*** Opening of EXERCISE MATERIALS ***

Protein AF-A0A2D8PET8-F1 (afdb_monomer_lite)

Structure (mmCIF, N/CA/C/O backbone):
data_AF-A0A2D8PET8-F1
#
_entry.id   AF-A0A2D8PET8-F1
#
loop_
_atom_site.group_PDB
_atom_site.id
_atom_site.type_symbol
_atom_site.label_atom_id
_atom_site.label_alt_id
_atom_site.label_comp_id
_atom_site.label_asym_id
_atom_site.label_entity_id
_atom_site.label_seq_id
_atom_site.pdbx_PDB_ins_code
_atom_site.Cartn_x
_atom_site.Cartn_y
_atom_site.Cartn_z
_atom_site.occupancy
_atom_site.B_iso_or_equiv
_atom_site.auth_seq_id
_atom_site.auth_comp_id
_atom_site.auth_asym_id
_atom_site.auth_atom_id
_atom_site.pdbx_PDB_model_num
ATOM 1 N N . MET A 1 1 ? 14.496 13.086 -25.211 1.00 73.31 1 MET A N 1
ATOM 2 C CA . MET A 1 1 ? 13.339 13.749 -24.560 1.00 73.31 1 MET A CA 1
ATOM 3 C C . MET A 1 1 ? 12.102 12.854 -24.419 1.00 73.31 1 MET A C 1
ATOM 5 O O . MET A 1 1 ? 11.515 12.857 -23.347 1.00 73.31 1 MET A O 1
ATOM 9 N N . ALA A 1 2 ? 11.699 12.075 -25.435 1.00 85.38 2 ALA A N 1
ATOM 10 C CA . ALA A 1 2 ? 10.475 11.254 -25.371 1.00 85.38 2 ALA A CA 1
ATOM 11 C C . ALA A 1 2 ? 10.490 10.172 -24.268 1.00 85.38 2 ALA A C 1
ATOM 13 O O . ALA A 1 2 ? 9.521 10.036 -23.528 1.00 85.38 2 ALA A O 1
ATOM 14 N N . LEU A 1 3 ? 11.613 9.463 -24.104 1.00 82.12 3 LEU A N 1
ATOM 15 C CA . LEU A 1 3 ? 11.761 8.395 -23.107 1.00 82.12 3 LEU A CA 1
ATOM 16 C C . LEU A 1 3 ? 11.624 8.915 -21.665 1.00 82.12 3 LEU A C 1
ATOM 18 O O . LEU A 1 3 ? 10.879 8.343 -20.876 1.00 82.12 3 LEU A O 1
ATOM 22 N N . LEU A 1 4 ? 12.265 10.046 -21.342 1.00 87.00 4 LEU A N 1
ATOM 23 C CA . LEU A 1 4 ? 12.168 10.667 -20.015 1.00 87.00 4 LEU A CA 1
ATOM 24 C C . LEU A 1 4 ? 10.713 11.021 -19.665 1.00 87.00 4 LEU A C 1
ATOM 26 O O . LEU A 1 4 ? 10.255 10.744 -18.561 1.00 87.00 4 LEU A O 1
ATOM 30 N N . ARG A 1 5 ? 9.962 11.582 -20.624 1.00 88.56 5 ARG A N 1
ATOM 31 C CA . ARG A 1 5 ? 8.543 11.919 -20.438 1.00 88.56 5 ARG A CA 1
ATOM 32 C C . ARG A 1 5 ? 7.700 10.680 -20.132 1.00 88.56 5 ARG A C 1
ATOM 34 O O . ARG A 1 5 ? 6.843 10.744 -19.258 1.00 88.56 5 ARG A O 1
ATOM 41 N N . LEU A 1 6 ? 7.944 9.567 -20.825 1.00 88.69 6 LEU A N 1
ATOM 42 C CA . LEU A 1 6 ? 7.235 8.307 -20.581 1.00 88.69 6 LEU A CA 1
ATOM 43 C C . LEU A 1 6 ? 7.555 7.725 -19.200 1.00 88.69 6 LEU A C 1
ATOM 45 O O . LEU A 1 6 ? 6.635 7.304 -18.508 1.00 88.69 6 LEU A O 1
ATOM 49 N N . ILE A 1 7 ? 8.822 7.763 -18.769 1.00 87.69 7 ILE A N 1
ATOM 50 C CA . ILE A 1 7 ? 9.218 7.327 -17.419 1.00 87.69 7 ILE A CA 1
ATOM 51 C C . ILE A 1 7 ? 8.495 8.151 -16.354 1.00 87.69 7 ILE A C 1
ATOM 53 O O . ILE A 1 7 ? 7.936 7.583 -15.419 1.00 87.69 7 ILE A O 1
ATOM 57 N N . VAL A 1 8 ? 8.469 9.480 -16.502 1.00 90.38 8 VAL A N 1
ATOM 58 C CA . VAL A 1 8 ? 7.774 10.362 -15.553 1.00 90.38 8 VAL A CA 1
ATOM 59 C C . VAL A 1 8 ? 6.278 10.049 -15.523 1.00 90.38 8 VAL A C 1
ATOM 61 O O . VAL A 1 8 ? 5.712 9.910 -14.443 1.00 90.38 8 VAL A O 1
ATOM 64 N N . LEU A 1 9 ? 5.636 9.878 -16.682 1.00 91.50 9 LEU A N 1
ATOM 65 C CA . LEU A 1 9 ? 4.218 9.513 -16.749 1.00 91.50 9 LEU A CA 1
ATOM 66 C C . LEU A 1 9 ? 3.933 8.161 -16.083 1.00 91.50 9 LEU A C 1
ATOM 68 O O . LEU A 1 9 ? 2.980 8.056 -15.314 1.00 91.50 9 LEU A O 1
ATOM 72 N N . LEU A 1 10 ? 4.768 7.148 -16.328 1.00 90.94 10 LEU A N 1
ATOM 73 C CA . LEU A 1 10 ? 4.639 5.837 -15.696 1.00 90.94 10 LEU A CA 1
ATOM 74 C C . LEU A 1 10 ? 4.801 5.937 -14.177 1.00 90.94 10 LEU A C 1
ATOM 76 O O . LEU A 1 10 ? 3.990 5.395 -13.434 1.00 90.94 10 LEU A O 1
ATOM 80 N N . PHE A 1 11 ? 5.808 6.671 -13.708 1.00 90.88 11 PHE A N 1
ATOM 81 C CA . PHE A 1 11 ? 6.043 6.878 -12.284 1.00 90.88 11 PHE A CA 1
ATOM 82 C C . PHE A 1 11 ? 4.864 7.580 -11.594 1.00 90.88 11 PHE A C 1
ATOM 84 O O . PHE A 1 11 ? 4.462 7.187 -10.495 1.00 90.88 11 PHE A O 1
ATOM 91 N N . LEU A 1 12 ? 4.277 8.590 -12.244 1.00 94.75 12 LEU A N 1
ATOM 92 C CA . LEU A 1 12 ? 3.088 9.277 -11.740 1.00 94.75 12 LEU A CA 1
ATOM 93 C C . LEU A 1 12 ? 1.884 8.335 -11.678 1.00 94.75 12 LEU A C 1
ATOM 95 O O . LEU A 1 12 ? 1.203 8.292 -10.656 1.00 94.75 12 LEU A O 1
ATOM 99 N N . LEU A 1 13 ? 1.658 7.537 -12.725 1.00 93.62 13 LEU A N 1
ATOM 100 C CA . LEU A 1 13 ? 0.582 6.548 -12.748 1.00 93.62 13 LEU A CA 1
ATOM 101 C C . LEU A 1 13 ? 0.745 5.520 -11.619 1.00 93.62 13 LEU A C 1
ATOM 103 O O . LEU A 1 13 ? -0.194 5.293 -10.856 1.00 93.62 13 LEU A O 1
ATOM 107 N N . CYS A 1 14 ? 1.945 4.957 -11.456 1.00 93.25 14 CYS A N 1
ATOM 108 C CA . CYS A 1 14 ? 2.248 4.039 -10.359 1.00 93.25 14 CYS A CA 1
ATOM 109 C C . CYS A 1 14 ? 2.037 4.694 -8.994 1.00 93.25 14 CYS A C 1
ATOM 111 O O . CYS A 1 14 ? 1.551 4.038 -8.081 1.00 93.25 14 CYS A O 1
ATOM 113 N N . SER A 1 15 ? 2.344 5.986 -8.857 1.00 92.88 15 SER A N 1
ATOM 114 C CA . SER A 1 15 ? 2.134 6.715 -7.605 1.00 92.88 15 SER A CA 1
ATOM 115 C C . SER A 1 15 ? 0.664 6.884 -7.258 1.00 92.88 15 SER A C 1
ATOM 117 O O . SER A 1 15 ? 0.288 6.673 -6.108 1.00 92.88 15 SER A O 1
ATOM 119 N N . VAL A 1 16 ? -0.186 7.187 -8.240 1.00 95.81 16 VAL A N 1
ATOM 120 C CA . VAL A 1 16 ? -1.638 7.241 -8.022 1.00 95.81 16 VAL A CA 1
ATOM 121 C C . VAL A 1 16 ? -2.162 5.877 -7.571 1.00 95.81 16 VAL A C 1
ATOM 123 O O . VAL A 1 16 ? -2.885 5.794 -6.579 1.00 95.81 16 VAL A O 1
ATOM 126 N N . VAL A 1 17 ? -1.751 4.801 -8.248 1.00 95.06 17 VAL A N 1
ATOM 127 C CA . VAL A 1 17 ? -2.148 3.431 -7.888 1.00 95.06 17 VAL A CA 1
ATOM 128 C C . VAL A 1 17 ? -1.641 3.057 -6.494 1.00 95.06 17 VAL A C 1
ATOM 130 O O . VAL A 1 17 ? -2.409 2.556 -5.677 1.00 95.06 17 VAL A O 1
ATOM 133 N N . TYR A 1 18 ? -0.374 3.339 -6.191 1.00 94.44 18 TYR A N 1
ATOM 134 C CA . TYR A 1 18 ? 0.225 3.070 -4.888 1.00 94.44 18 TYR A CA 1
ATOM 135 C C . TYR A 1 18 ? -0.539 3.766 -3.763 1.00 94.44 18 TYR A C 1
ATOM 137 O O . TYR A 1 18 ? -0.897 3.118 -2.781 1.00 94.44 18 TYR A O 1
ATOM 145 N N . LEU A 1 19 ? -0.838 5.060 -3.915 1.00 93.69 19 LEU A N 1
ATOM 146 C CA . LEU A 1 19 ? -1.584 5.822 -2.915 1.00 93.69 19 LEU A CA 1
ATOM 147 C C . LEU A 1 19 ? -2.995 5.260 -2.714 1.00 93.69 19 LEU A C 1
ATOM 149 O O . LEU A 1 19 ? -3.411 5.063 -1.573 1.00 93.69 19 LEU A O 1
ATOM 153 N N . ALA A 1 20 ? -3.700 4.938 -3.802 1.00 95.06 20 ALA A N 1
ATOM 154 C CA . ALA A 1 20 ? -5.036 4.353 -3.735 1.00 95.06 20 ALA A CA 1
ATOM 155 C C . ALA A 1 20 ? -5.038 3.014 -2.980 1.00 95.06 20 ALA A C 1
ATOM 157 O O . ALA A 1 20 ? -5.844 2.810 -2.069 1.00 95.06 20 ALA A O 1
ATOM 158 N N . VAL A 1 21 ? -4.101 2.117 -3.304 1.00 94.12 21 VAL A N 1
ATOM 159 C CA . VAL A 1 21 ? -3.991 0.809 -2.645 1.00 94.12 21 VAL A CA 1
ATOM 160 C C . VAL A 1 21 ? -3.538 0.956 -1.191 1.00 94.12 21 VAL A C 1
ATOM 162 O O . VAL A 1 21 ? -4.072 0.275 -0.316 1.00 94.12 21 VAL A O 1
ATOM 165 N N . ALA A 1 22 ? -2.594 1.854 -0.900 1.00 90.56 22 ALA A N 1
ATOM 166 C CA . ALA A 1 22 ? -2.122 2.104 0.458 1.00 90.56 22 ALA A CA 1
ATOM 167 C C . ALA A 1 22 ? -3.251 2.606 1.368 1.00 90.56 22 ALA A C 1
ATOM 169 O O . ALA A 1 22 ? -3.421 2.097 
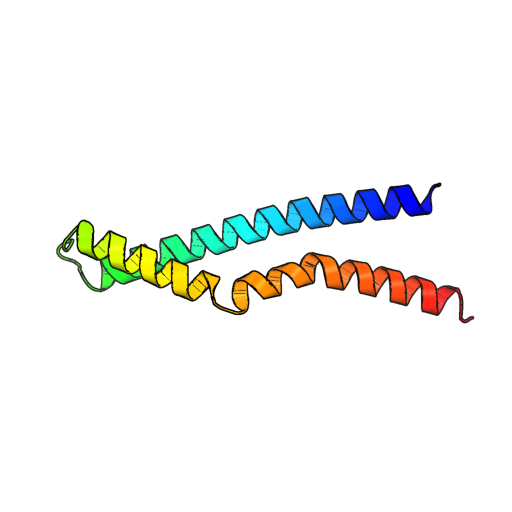2.480 1.00 90.56 22 ALA A O 1
ATOM 170 N N . TRP A 1 23 ? -4.056 3.558 0.888 1.00 93.12 23 TRP A N 1
ATOM 171 C CA . TRP A 1 23 ? -5.225 4.049 1.614 1.00 93.12 23 TRP A CA 1
ATOM 172 C C . TRP A 1 23 ? -6.285 2.968 1.800 1.00 93.12 23 TRP A C 1
ATOM 174 O O . TRP A 1 23 ? -6.732 2.756 2.928 1.00 93.12 23 TRP A O 1
ATOM 184 N N . TYR A 1 24 ? -6.633 2.241 0.737 1.00 93.06 24 TYR A N 1
ATOM 185 C CA . TYR A 1 24 ? -7.605 1.153 0.814 1.00 93.06 24 TYR A CA 1
ATOM 186 C C . TYR A 1 24 ? -7.176 0.072 1.815 1.00 93.06 24 TYR A C 1
ATOM 188 O O . TYR A 1 24 ? -7.943 -0.299 2.702 1.00 93.06 24 TYR A O 1
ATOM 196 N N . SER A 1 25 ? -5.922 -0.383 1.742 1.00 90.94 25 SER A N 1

*** Close of EXERCISE MATERIALS ***

YOUR GOAL:
Reproduce verbatim the lines above, from the line with "ATOM 133 N N" through the line with "ATOM 159 C CA".

WRITTEN SOLUTION:
ATOM 133 N N . TYR A 1 18 ? -0.374 3.339 -6.191 1.00 94.44 18 TYR A N 1
ATOM 134 C CA . TYR A 1 18 ? 0.225 3.070 -4.888 1.00 94.44 18 TYR A CA 1
ATOM 135 C C . TYR A 1 18 ? -0.539 3.766 -3.763 1.00 94.44 18 TYR A C 1
ATOM 137 O O . TYR A 1 18 ? -0.897 3.118 -2.781 1.00 94.44 18 TYR A O 1
ATOM 145 N N . LEU A 1 19 ? -0.838 5.060 -3.915 1.00 93.69 19 LEU A N 1
ATOM 146 C CA . LEU A 1 19 ? -1.584 5.822 -2.915 1.00 93.69 19 LEU A CA 1
ATOM 147 C C . LEU A 1 19 ? -2.995 5.260 -2.714 1.00 93.69 19 LEU A C 1
ATOM 149 O O . LEU A 1 19 ? -3.411 5.063 -1.573 1.00 93.69 19 LEU A O 1
ATOM 153 N N . ALA A 1 20 ? -3.700 4.938 -3.802 1.00 95.06 20 ALA A N 1
ATOM 154 C CA . ALA A 1 20 ? -5.036 4.353 -3.735 1.00 95.06 20 ALA A CA 1
ATOM 155 C C . ALA A 1 20 ? -5.038 3.014 -2.980 1.00 95.06 20 ALA A C 1
ATOM 157 O O . ALA A 1 20 ? -5.844 2.810 -2.069 1.00 95.06 20 ALA A O 1
ATOM 158 N N . VAL A 1 21 ? -4.101 2.117 -3.304 1.00 94.12 21 VAL A N 1
ATOM 159 C CA . VAL A 1 21 ? -3.991 0.809 -2.645 1.00 94.12 21 VAL A CA 1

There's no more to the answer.